Items from a data source
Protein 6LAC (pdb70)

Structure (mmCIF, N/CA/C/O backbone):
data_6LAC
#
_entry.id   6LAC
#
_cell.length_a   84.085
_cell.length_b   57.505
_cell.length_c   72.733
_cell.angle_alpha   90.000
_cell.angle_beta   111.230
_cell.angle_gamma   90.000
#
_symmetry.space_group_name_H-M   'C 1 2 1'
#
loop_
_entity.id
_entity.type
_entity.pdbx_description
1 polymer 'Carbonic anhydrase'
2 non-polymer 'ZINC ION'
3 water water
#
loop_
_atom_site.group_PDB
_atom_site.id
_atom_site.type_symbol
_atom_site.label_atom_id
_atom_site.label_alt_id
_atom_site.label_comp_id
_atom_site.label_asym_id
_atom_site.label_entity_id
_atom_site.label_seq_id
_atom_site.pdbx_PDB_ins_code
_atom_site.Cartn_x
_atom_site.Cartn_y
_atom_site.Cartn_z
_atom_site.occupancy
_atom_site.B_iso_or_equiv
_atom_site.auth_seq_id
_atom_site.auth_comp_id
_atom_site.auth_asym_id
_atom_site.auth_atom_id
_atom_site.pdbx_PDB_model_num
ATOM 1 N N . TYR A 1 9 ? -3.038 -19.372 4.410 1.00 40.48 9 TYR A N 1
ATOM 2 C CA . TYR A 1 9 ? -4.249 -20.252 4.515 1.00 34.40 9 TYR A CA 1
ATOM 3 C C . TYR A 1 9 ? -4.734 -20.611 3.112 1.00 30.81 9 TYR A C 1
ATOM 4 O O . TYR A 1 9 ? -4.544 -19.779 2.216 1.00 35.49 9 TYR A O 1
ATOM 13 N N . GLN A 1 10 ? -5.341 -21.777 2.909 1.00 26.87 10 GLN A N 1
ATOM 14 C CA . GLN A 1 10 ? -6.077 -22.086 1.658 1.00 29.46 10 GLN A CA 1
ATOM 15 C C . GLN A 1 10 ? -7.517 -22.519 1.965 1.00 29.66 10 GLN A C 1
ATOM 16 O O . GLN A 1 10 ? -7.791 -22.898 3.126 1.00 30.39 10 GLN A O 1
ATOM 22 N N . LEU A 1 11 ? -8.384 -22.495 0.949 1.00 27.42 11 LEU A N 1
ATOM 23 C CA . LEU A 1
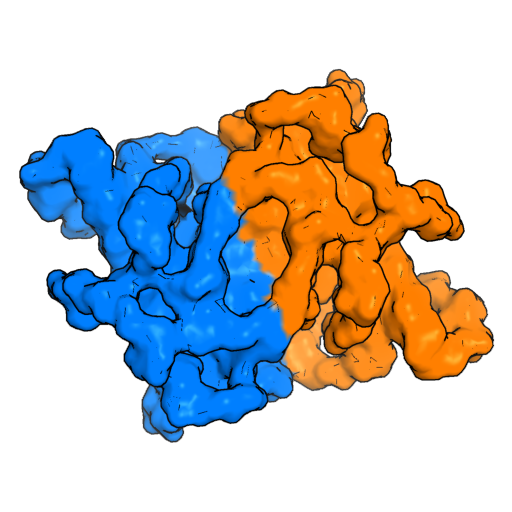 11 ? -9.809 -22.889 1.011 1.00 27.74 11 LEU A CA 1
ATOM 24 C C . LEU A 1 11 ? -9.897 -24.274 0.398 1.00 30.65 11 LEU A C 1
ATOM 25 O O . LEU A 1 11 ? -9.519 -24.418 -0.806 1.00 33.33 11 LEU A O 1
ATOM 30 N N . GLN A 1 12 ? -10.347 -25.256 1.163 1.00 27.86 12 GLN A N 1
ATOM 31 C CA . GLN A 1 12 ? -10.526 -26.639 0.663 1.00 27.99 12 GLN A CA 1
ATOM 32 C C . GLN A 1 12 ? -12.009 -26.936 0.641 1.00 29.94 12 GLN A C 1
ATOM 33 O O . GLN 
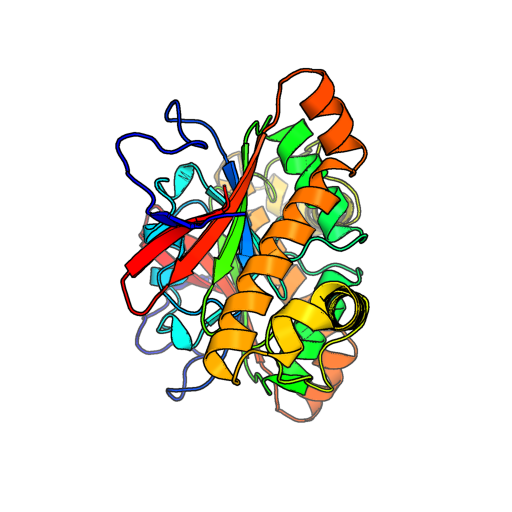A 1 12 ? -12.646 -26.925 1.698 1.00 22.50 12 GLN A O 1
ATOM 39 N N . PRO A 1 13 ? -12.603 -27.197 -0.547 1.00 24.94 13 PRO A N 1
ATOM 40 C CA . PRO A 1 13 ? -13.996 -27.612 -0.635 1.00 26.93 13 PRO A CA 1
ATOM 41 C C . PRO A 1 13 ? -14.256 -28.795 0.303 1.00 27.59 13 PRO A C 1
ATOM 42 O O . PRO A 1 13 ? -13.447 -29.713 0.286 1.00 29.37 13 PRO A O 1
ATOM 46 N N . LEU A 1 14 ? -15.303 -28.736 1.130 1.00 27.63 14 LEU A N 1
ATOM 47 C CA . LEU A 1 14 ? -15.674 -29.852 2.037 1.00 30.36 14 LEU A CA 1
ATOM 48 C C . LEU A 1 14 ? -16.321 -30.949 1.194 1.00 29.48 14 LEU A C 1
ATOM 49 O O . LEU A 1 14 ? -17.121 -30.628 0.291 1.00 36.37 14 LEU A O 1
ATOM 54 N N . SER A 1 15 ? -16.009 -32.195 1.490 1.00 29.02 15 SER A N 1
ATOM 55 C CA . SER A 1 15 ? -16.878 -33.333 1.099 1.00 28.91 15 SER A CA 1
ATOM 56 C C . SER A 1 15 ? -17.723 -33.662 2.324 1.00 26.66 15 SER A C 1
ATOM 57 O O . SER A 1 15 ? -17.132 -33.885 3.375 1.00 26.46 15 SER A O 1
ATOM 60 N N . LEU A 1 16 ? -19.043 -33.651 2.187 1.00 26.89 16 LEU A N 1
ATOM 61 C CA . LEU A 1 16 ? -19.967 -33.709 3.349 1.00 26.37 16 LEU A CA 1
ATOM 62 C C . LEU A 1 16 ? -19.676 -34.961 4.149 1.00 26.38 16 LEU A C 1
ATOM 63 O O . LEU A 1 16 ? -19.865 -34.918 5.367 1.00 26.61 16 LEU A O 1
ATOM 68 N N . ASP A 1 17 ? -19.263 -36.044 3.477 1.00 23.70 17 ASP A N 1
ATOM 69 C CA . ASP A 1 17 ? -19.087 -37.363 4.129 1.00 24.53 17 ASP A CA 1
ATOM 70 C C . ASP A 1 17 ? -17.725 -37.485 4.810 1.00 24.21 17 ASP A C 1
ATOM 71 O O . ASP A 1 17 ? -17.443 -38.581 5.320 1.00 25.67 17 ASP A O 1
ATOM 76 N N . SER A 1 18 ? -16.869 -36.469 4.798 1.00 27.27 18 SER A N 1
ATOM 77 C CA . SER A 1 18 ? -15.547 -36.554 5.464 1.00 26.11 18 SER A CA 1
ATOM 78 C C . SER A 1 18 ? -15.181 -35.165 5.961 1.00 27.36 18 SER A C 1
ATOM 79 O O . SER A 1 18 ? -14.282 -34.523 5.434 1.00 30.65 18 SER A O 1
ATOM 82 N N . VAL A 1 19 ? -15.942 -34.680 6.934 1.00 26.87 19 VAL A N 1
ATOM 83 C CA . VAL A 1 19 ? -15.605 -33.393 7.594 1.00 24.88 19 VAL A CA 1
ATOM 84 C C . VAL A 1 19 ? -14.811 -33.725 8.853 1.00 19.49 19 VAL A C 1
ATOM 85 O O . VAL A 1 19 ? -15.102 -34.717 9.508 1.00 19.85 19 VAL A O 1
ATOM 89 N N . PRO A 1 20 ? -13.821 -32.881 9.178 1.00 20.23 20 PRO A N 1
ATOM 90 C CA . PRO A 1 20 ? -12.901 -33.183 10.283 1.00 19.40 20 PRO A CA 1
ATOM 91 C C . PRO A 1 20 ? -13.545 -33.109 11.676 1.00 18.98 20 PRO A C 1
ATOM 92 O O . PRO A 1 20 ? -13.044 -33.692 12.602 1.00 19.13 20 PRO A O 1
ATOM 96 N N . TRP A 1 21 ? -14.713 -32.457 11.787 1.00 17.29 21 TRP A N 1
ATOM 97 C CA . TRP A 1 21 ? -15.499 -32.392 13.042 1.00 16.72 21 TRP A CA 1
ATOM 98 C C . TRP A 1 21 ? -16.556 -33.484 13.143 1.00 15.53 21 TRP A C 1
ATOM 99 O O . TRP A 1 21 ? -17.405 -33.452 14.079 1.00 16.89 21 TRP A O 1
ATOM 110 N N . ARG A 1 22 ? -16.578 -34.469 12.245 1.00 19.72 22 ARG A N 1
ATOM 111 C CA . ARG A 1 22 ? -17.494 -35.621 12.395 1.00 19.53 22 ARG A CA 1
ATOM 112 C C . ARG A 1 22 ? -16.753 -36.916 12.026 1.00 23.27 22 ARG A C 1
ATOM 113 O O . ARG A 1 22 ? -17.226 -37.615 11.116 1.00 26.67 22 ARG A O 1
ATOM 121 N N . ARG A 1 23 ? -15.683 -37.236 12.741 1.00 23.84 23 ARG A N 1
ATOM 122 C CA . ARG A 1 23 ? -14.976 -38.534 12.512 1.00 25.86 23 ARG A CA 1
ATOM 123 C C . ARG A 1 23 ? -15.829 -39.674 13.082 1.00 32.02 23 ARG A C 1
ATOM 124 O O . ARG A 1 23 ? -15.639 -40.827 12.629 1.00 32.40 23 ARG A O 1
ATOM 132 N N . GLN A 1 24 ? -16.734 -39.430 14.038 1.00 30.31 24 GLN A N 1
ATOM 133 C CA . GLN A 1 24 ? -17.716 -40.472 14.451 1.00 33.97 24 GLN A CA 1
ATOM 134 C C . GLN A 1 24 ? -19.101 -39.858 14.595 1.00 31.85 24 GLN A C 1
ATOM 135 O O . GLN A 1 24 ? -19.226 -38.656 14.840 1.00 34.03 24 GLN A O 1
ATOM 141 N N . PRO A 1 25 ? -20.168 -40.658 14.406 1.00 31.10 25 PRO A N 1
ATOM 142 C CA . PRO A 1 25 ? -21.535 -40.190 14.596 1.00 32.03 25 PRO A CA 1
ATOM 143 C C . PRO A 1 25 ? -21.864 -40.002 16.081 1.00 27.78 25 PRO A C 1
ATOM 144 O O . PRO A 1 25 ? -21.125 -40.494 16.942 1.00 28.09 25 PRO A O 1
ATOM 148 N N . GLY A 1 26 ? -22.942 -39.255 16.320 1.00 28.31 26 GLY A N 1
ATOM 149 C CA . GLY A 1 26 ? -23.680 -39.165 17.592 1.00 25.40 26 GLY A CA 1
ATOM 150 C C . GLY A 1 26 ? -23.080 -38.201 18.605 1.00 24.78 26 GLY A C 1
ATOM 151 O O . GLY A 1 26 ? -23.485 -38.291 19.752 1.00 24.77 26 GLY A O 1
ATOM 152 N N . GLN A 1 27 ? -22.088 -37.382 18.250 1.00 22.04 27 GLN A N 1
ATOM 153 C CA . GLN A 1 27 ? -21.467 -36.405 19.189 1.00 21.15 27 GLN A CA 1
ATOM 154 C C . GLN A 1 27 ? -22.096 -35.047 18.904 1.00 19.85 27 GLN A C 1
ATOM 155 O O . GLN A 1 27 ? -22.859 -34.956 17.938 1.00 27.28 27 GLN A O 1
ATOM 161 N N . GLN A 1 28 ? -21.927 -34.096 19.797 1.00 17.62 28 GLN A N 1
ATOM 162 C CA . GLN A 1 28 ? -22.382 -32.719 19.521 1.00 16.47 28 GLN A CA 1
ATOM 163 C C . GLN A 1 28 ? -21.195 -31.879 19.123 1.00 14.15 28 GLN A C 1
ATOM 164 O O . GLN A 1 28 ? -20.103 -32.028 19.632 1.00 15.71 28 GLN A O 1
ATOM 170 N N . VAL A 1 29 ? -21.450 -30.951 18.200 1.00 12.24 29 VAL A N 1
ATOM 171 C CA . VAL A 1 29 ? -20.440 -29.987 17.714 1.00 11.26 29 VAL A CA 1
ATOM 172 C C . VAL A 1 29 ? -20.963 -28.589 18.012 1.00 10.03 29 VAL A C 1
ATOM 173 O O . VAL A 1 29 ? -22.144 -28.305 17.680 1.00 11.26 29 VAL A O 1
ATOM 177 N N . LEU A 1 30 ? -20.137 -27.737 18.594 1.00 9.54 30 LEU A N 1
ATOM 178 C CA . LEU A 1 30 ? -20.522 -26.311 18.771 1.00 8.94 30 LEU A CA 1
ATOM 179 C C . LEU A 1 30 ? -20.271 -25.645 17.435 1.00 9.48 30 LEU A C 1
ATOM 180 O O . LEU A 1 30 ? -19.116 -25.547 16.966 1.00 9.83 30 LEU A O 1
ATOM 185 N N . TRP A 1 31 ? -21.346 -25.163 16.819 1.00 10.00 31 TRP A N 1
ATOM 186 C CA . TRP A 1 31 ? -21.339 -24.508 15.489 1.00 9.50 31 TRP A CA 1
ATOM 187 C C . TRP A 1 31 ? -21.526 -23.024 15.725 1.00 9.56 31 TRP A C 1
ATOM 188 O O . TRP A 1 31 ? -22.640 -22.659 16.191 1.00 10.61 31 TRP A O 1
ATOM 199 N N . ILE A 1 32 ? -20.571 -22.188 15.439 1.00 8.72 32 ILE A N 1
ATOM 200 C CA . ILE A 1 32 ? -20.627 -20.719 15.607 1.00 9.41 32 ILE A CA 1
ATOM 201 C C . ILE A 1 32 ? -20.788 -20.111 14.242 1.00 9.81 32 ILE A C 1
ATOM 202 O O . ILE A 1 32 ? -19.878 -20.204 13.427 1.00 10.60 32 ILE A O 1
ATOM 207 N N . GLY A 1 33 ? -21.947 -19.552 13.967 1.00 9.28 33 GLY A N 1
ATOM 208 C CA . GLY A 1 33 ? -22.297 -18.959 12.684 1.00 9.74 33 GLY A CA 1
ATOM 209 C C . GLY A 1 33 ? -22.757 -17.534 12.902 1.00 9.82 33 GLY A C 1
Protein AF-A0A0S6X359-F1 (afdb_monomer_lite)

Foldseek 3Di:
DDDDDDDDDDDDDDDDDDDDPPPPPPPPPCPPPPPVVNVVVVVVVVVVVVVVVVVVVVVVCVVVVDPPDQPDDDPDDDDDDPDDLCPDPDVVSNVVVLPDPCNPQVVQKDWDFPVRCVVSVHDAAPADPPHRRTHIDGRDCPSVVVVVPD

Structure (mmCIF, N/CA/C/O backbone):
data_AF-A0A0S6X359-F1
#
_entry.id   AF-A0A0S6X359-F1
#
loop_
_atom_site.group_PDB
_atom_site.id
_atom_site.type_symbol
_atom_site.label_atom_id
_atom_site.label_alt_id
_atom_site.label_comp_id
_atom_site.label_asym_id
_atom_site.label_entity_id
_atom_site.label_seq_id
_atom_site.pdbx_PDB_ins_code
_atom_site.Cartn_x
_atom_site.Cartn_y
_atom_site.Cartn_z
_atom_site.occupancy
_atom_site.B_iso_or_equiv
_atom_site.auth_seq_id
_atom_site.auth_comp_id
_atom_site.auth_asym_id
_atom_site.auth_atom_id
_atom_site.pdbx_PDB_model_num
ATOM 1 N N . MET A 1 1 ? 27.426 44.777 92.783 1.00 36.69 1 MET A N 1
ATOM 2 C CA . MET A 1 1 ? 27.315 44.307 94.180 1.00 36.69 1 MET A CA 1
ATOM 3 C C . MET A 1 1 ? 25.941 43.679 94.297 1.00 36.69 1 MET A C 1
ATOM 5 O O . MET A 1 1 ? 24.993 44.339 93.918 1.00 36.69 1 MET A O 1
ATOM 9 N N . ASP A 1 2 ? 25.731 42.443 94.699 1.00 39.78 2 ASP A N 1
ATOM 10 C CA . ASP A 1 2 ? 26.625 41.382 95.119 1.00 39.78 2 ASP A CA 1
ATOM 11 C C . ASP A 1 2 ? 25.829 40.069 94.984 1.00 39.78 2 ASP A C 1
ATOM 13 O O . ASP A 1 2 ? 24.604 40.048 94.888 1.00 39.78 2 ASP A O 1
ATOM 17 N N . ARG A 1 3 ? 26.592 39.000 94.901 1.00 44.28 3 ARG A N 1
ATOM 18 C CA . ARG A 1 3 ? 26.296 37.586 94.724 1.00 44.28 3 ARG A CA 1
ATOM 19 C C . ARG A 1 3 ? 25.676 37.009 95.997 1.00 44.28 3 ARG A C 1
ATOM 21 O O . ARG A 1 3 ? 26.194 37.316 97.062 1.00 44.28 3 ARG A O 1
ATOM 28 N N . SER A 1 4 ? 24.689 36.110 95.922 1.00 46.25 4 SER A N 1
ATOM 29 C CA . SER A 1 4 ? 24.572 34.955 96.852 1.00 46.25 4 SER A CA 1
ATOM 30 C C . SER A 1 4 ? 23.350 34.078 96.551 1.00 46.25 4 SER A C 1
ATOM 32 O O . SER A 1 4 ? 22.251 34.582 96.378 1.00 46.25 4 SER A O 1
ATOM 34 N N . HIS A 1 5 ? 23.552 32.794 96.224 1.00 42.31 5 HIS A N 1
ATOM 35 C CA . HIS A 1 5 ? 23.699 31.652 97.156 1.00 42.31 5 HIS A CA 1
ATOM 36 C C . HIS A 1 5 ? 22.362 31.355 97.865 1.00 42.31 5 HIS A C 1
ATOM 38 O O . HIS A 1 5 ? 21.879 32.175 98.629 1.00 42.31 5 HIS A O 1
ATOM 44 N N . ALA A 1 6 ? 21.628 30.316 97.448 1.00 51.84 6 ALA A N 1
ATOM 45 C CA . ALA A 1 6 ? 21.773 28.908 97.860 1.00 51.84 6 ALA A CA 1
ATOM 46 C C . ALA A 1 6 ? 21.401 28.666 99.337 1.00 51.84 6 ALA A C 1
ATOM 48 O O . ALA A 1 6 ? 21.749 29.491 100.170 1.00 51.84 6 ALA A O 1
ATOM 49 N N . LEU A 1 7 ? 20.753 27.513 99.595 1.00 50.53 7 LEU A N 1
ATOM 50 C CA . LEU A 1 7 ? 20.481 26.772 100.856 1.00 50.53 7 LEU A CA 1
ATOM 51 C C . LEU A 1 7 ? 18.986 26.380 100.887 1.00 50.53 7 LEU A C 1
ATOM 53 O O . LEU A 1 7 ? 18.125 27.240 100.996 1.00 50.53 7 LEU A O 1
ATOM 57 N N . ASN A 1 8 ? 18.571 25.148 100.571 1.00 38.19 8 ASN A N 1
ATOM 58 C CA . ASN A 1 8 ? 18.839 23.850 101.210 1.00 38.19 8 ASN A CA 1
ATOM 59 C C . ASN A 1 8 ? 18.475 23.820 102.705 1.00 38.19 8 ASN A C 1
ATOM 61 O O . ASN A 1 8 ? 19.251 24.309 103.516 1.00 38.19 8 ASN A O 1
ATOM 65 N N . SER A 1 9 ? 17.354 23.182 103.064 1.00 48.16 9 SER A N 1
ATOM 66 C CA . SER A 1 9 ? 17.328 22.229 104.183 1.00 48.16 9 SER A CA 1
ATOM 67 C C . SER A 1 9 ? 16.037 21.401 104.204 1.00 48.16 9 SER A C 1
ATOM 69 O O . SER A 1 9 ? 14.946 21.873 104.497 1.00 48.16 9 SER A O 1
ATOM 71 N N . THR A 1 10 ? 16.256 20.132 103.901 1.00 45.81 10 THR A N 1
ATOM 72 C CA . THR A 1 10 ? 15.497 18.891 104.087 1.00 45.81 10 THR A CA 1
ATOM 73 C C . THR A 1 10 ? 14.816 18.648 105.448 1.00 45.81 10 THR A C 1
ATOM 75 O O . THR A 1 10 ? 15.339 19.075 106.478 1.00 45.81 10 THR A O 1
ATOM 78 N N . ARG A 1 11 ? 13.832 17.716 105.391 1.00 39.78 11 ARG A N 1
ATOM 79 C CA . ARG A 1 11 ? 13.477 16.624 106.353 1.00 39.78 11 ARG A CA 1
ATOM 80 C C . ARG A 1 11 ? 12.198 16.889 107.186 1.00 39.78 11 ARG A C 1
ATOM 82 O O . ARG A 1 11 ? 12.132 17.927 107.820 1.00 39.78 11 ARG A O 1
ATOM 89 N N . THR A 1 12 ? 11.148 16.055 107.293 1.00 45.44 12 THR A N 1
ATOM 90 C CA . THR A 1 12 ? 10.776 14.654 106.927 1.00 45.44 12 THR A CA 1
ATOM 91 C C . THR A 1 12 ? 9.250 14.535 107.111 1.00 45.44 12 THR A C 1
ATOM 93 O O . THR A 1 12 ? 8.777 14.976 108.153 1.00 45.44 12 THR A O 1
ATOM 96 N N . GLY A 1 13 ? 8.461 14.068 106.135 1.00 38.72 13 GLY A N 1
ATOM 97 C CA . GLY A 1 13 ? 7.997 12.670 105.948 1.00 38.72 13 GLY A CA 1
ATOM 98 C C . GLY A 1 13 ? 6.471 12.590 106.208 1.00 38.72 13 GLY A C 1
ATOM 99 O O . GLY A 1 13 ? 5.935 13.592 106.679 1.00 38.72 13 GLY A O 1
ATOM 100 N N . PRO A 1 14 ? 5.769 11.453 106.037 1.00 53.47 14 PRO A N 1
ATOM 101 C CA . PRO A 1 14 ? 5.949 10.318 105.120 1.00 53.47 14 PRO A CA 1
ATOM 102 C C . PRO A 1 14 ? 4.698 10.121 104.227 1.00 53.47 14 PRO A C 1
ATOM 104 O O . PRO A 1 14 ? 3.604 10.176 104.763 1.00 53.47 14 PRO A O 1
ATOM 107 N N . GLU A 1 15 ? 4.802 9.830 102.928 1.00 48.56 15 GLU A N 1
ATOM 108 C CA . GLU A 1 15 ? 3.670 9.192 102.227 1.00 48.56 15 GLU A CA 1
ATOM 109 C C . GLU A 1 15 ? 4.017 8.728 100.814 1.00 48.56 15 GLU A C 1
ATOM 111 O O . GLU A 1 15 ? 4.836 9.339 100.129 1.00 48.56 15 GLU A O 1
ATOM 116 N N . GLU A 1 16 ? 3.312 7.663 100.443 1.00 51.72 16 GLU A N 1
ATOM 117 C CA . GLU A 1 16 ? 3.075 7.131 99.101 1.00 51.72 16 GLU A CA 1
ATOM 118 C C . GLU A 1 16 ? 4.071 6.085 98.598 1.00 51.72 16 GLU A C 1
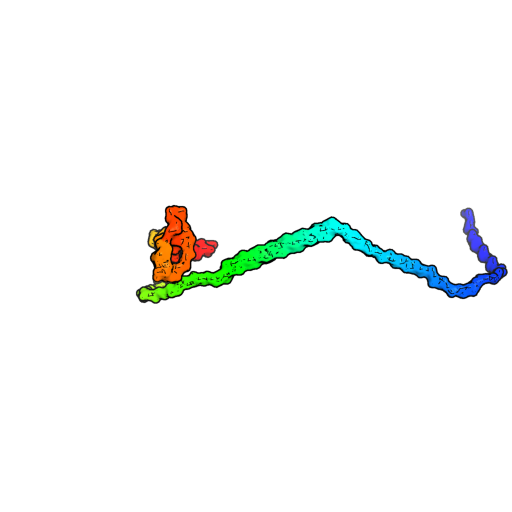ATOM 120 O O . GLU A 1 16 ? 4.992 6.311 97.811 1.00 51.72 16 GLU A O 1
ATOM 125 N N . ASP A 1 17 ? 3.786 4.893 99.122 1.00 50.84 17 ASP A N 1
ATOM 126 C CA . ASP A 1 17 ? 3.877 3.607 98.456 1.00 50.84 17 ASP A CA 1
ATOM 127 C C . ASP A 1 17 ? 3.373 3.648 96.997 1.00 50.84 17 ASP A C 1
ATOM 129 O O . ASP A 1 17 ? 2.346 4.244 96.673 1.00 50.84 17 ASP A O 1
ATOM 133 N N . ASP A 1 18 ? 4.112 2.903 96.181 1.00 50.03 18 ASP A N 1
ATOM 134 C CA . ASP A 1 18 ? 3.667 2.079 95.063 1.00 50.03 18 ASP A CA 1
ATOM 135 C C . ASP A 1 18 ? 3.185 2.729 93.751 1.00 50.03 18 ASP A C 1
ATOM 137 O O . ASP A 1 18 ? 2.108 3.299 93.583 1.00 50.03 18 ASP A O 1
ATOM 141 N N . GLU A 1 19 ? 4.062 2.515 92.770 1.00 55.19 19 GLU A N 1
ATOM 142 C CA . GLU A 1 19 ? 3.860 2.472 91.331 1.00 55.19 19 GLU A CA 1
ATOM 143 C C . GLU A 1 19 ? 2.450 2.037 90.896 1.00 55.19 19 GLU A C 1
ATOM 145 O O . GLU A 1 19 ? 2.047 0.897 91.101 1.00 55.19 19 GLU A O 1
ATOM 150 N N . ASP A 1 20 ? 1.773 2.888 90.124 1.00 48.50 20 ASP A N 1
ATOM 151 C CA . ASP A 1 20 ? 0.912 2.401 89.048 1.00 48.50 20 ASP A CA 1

WORK INSTRUCTION>
In the entries above, the lines from the one bearing "ATOM 148 N N" up to and including the one bearing "ATOM 151 O O" should be transcribed exactly; no other line is wanted.

WORKED SOLUTION>
ATOM 148 N N . GLY A 1 26 ? -22.942 -39.255 16.320 1.00 28.31 26 GLY A N 1
ATOM 149 C CA . GLY A 1 26 ? -23.680 -39.165 17.592 1.00 25.40 26 GLY A CA 1
ATOM 150 C C . GLY A 1 26 ? -23.080 -38.201 18.605 1.00 24.78 26 GLY A C 1
ATOM 151 O O . GLY A 1 26 ? -23.485 -38.291 19.752 1.00 24.77 26 GLY A O 1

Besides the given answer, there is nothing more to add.